Thanks to algorithms like GPT3, computers are now able to generate text that readers have trouble distinguishing from human written copy. This isn’t new. Even highly regarded institutions, like the BBC, have been using machine learning systems to produce content since at least 2019. What has changed though is how cheap and easy it has become for publishers of any size to use systems like this.
In 2020 OpenAI released GPT3 as a public API for anyone to sign up and use (with a few restrictions). GPT3 is the latest in a line of text-generating algorithms that are able to produce human-readable text based on what it has taught by reading 45TB of content from Wikipedia, books and the wider web.
This huge crawl of data allows OpenAI to produce text by predicting what text is likely to follow in a sequence.
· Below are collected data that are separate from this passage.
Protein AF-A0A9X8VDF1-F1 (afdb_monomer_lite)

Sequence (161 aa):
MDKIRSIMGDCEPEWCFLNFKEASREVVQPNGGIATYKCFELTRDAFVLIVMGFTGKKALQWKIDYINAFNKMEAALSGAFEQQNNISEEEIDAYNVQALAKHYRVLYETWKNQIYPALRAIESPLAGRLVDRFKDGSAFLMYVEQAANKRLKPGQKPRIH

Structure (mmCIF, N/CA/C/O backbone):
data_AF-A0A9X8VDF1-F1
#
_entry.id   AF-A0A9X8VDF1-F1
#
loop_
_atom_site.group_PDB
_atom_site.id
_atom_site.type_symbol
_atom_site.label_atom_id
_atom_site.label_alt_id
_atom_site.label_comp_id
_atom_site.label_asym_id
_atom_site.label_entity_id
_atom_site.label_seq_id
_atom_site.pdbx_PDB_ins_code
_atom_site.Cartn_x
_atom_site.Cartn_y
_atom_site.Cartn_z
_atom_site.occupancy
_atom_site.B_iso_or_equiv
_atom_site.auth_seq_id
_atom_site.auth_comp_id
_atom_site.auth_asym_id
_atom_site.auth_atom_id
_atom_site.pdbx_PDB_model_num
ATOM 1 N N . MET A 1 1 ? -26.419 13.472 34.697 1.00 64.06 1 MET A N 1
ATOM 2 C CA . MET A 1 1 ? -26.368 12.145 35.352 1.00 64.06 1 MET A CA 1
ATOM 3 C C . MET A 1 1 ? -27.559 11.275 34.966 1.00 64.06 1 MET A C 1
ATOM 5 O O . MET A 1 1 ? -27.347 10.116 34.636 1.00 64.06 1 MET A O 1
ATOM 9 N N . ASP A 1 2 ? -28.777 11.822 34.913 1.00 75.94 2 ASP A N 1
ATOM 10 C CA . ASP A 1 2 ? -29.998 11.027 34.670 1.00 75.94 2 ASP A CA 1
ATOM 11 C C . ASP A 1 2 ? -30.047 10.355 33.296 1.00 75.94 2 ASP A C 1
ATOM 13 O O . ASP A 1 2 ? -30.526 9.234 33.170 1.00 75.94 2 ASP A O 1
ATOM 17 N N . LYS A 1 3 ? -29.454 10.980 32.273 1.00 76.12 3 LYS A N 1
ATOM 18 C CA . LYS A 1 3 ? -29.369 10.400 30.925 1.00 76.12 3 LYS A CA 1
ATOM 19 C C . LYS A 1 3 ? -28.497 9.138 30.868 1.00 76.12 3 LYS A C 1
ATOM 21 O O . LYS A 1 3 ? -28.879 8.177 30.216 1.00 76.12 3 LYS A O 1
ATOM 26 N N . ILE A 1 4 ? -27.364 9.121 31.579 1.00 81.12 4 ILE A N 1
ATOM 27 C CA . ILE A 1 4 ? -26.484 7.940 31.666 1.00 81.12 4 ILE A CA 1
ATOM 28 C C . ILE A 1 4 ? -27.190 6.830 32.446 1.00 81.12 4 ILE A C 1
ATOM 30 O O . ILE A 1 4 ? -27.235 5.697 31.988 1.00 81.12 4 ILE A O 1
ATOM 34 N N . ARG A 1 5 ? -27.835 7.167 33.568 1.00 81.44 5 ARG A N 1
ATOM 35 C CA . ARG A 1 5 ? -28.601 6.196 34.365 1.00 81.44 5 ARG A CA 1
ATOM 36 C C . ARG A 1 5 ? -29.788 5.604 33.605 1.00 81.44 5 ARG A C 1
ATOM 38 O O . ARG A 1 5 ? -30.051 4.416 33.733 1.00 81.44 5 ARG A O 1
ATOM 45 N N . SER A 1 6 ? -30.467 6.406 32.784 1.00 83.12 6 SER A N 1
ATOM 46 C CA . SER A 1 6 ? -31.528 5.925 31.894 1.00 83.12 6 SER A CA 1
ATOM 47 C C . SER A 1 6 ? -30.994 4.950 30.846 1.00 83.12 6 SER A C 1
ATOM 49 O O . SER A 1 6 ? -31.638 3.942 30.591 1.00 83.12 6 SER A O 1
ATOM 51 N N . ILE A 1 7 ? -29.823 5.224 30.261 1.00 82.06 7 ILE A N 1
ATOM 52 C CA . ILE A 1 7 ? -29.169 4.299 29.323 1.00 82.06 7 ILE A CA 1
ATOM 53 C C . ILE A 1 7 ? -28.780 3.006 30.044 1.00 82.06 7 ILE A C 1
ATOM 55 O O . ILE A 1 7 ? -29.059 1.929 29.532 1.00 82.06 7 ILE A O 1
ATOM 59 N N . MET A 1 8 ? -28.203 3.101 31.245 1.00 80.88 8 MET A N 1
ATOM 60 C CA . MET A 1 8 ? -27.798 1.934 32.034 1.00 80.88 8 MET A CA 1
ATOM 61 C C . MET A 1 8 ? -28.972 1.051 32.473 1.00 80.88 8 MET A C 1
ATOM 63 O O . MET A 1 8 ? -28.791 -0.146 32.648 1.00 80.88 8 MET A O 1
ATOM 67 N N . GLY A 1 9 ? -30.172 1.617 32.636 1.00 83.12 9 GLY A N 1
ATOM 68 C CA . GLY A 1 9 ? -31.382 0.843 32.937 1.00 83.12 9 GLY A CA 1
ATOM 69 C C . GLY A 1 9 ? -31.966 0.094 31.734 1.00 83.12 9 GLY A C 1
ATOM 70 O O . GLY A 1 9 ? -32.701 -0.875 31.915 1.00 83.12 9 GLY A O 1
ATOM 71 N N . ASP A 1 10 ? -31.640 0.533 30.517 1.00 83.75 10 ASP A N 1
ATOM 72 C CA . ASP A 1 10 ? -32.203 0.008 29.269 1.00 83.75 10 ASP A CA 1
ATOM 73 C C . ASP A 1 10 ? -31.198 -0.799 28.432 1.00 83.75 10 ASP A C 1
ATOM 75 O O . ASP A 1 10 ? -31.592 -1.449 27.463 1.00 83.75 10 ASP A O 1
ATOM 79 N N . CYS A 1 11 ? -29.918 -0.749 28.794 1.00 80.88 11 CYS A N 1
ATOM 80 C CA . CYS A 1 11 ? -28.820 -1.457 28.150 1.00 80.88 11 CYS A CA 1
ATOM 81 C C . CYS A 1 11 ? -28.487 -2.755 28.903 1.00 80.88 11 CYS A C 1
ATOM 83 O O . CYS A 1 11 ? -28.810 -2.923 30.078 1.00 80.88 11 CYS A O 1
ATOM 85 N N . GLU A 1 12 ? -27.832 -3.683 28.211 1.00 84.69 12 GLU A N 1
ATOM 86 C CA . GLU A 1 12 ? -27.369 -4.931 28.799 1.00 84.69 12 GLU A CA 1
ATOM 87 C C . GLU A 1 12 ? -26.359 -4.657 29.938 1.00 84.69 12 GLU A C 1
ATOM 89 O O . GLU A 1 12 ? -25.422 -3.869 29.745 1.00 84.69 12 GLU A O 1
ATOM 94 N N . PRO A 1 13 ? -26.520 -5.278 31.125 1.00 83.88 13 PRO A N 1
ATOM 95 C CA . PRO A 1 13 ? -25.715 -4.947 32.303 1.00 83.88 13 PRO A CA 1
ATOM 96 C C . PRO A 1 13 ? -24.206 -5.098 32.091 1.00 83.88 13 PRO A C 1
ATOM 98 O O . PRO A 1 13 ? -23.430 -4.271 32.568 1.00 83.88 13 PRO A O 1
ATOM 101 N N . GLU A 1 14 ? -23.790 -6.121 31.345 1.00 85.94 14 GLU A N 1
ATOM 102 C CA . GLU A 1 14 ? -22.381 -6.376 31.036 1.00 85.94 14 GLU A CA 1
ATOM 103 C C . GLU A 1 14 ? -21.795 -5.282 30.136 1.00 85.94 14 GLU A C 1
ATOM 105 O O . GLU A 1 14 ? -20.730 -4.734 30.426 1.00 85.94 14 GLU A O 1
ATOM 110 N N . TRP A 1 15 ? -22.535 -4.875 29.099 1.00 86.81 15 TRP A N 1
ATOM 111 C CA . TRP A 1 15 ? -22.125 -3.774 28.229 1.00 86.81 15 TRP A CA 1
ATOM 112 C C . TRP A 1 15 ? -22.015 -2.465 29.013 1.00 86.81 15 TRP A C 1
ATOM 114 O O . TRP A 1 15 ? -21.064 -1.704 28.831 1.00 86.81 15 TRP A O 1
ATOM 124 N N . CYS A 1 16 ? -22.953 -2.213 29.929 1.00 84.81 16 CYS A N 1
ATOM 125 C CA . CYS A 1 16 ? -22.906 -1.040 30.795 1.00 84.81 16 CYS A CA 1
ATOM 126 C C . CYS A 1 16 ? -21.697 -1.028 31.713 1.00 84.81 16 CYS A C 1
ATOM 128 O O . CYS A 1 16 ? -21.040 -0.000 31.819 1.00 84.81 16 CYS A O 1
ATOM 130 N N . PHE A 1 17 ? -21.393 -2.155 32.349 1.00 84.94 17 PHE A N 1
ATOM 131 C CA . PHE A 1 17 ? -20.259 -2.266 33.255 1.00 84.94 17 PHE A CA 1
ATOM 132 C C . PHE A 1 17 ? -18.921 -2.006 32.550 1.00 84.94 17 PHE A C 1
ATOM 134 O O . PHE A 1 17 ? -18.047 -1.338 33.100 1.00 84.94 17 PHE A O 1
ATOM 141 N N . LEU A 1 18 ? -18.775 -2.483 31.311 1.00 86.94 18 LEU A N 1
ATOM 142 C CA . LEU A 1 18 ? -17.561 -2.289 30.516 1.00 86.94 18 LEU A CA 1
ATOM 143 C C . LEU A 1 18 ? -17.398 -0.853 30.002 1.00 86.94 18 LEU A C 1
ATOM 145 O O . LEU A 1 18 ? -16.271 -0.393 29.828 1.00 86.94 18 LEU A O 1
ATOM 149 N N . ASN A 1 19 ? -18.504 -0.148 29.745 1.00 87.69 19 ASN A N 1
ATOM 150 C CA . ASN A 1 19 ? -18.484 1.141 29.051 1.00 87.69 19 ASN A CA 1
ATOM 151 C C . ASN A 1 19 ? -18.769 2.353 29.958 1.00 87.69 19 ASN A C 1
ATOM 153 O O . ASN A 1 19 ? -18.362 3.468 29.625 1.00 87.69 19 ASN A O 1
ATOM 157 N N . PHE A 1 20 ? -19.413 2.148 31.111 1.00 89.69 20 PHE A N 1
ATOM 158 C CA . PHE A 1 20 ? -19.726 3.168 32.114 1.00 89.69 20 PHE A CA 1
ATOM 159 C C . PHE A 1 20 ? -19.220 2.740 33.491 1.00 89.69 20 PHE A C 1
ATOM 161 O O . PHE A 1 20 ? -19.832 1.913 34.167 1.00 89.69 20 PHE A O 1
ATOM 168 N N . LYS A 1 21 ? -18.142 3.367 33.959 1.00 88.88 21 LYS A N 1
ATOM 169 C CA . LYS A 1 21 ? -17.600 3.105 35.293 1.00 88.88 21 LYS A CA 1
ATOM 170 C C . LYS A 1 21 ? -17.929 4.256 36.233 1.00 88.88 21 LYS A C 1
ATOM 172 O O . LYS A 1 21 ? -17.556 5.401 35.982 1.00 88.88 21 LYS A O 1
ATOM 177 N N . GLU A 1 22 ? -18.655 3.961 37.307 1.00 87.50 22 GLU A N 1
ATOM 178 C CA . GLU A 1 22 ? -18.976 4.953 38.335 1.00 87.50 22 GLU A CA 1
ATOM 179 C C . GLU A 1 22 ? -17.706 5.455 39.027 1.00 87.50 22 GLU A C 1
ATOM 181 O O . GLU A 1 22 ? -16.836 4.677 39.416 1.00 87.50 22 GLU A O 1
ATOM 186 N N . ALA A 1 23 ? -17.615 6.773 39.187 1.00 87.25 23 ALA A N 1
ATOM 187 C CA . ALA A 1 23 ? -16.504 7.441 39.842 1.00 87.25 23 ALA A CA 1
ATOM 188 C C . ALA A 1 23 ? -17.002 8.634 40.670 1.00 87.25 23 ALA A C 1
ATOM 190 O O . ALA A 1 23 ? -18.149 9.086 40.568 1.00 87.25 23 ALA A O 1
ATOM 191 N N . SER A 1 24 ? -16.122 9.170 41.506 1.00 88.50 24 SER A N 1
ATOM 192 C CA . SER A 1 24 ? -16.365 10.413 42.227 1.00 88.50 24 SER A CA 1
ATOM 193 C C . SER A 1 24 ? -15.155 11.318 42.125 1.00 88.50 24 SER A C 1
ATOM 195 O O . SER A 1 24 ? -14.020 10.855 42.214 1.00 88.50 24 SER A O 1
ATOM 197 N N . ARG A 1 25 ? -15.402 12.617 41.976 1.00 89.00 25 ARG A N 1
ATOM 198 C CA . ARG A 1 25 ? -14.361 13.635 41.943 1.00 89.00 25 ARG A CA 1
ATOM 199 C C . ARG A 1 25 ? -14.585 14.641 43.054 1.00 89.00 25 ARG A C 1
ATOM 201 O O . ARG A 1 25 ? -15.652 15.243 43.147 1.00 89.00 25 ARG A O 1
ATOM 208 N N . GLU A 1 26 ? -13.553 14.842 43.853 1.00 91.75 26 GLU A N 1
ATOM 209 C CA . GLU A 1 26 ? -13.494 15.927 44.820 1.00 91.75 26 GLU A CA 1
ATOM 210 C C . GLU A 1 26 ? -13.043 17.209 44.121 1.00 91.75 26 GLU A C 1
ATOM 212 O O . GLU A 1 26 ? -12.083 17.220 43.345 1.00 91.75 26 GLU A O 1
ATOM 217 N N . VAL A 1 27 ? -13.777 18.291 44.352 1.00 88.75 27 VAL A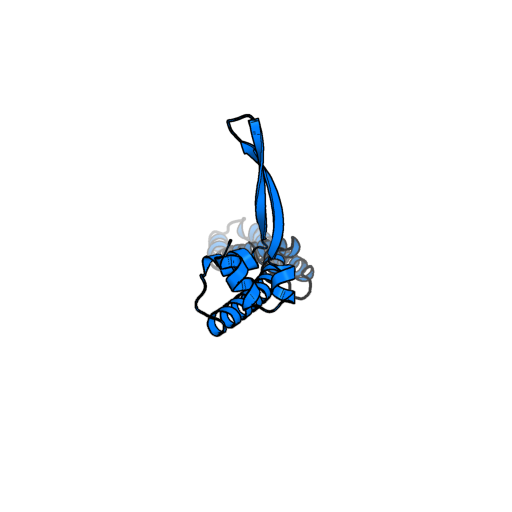 N 1
ATOM 218 C CA . VAL A 1 27 ? -13.481 19.610 43.799 1.00 88.75 27 VAL A CA 1
ATOM 219 C C . VAL A 1 27 ? -13.410 20.593 44.954 1.00 88.75 27 VAL A C 1
ATOM 221 O O . VAL A 1 27 ? -14.351 20.707 45.743 1.00 88.75 27 VAL A O 1
ATOM 224 N N . VAL A 1 28 ? -12.288 21.305 45.037 1.00 90.69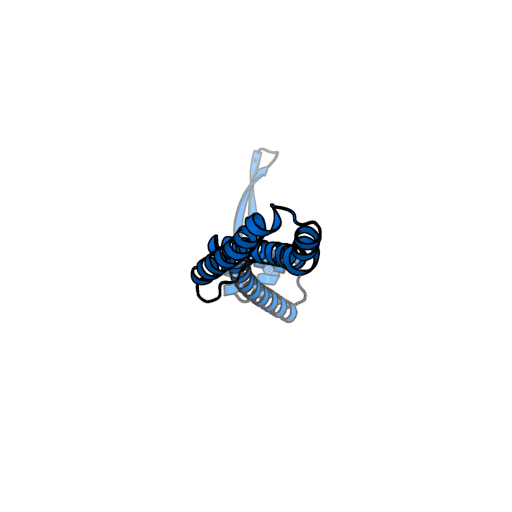 28 VAL A N 1
ATOM 225 C CA . VAL A 1 28 ? -12.106 22.405 45.984 1.00 90.69 28 VAL A CA 1
ATOM 226 C C . VAL A 1 28 ? -12.955 23.578 45.514 1.00 90.69 28 VAL A C 1
ATOM 228 O O . VAL A 1 28 ? -12.837 24.040 44.378 1.00 90.69 28 VAL A O 1
ATOM 231 N N . GLN A 1 29 ? -13.847 24.033 46.379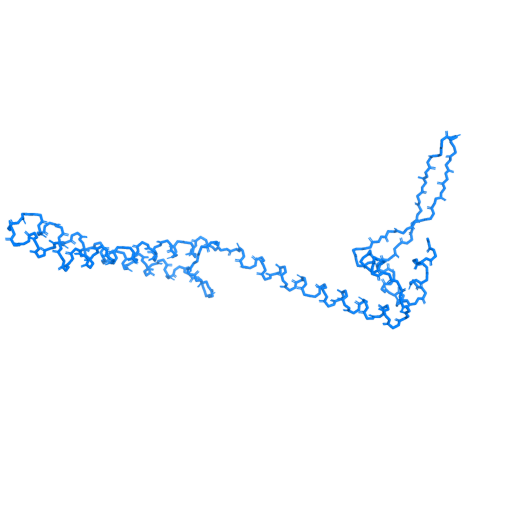 1.00 90.62 29 GLN A N 1
ATOM 232 C CA . GLN A 1 29 ? -14.723 25.158 46.122 1.00 90.62 29 GLN A CA 1
ATOM 233 C C . GLN A 1 29 ? -14.016 26.491 46.410 1.00 90.62 29 GLN A C 1
ATOM 235 O O . GLN A 1 29 ? -13.076 26.538 47.206 1.00 90.62 29 GLN A O 1
ATOM 240 N N . PRO A 1 30 ? -14.500 27.607 45.835 1.00 85.56 30 PRO A N 1
ATOM 241 C CA . PRO A 1 30 ? -13.928 28.938 46.063 1.00 85.56 30 PRO A CA 1
ATOM 242 C C . PRO A 1 30 ? -13.905 29.380 47.537 1.00 85.56 30 PRO A C 1
ATOM 244 O O . PRO A 1 30 ? -13.122 30.247 47.903 1.00 85.56 30 PRO A O 1
ATOM 247 N N . ASN A 1 31 ? -14.751 28.787 48.386 1.00 90.06 31 ASN A N 1
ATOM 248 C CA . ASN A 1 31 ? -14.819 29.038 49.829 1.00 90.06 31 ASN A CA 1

This gives it incredible flexibility to produce content of almost any type and style with minimal input.
The release of OpenAI’s API has been the spark for an entire industry of AI writing tools to appear. Some of these improve on the base OpenAI model by training it with additional data, whilst others simply provide an easy to use front-end. All aim to put content generation in the hands of a wider audience.
Producing written content has never been easier
Using these tools, it is child’s play to produce entire articles in under a minute with just a few clicks. With just a few minutes training, someone could literally turn out hundreds of original articles in a day and a few lines of code can turn that into thousands. Unsurprisingly, many people are doing just that, seeing AI as the latest shortcut to be exploited for easy money.
The risks of AI content
The output that these systems are producing is undoubtedly impressive, but it is far from perfect.The crawl of data that underpins the system is now more than two years old. Ask OpenAI to talk about the pandemic, the war in Ukraine, or even who the current President of the United States is, and the gaps show.
The system is prone to other errors too. It doesn’t always understand the difference between fact and fiction for one. Quotes can be created and attributed to people who don’t exist, because that is the block of text the system predicts will follow. Without careful supervision, GPT3 can also often ramble, moving from topic to topic without ever sticking to a narrative. In short, it’s easy to use AI to produce readable content, but much harder to have it produce good content.
What does Google think about it?
Google has said that it sees AI generated content in the same light as other types of content automation. Google’s Search Advocate, John Mueller has repeatedly reminded website owners that Google’s Webmaster Guidelines are quite clear on the topic of automatically generated content, and that they see systems like GPT3/OpenAI no differently to other techniques used to generate content to manipulate rankings.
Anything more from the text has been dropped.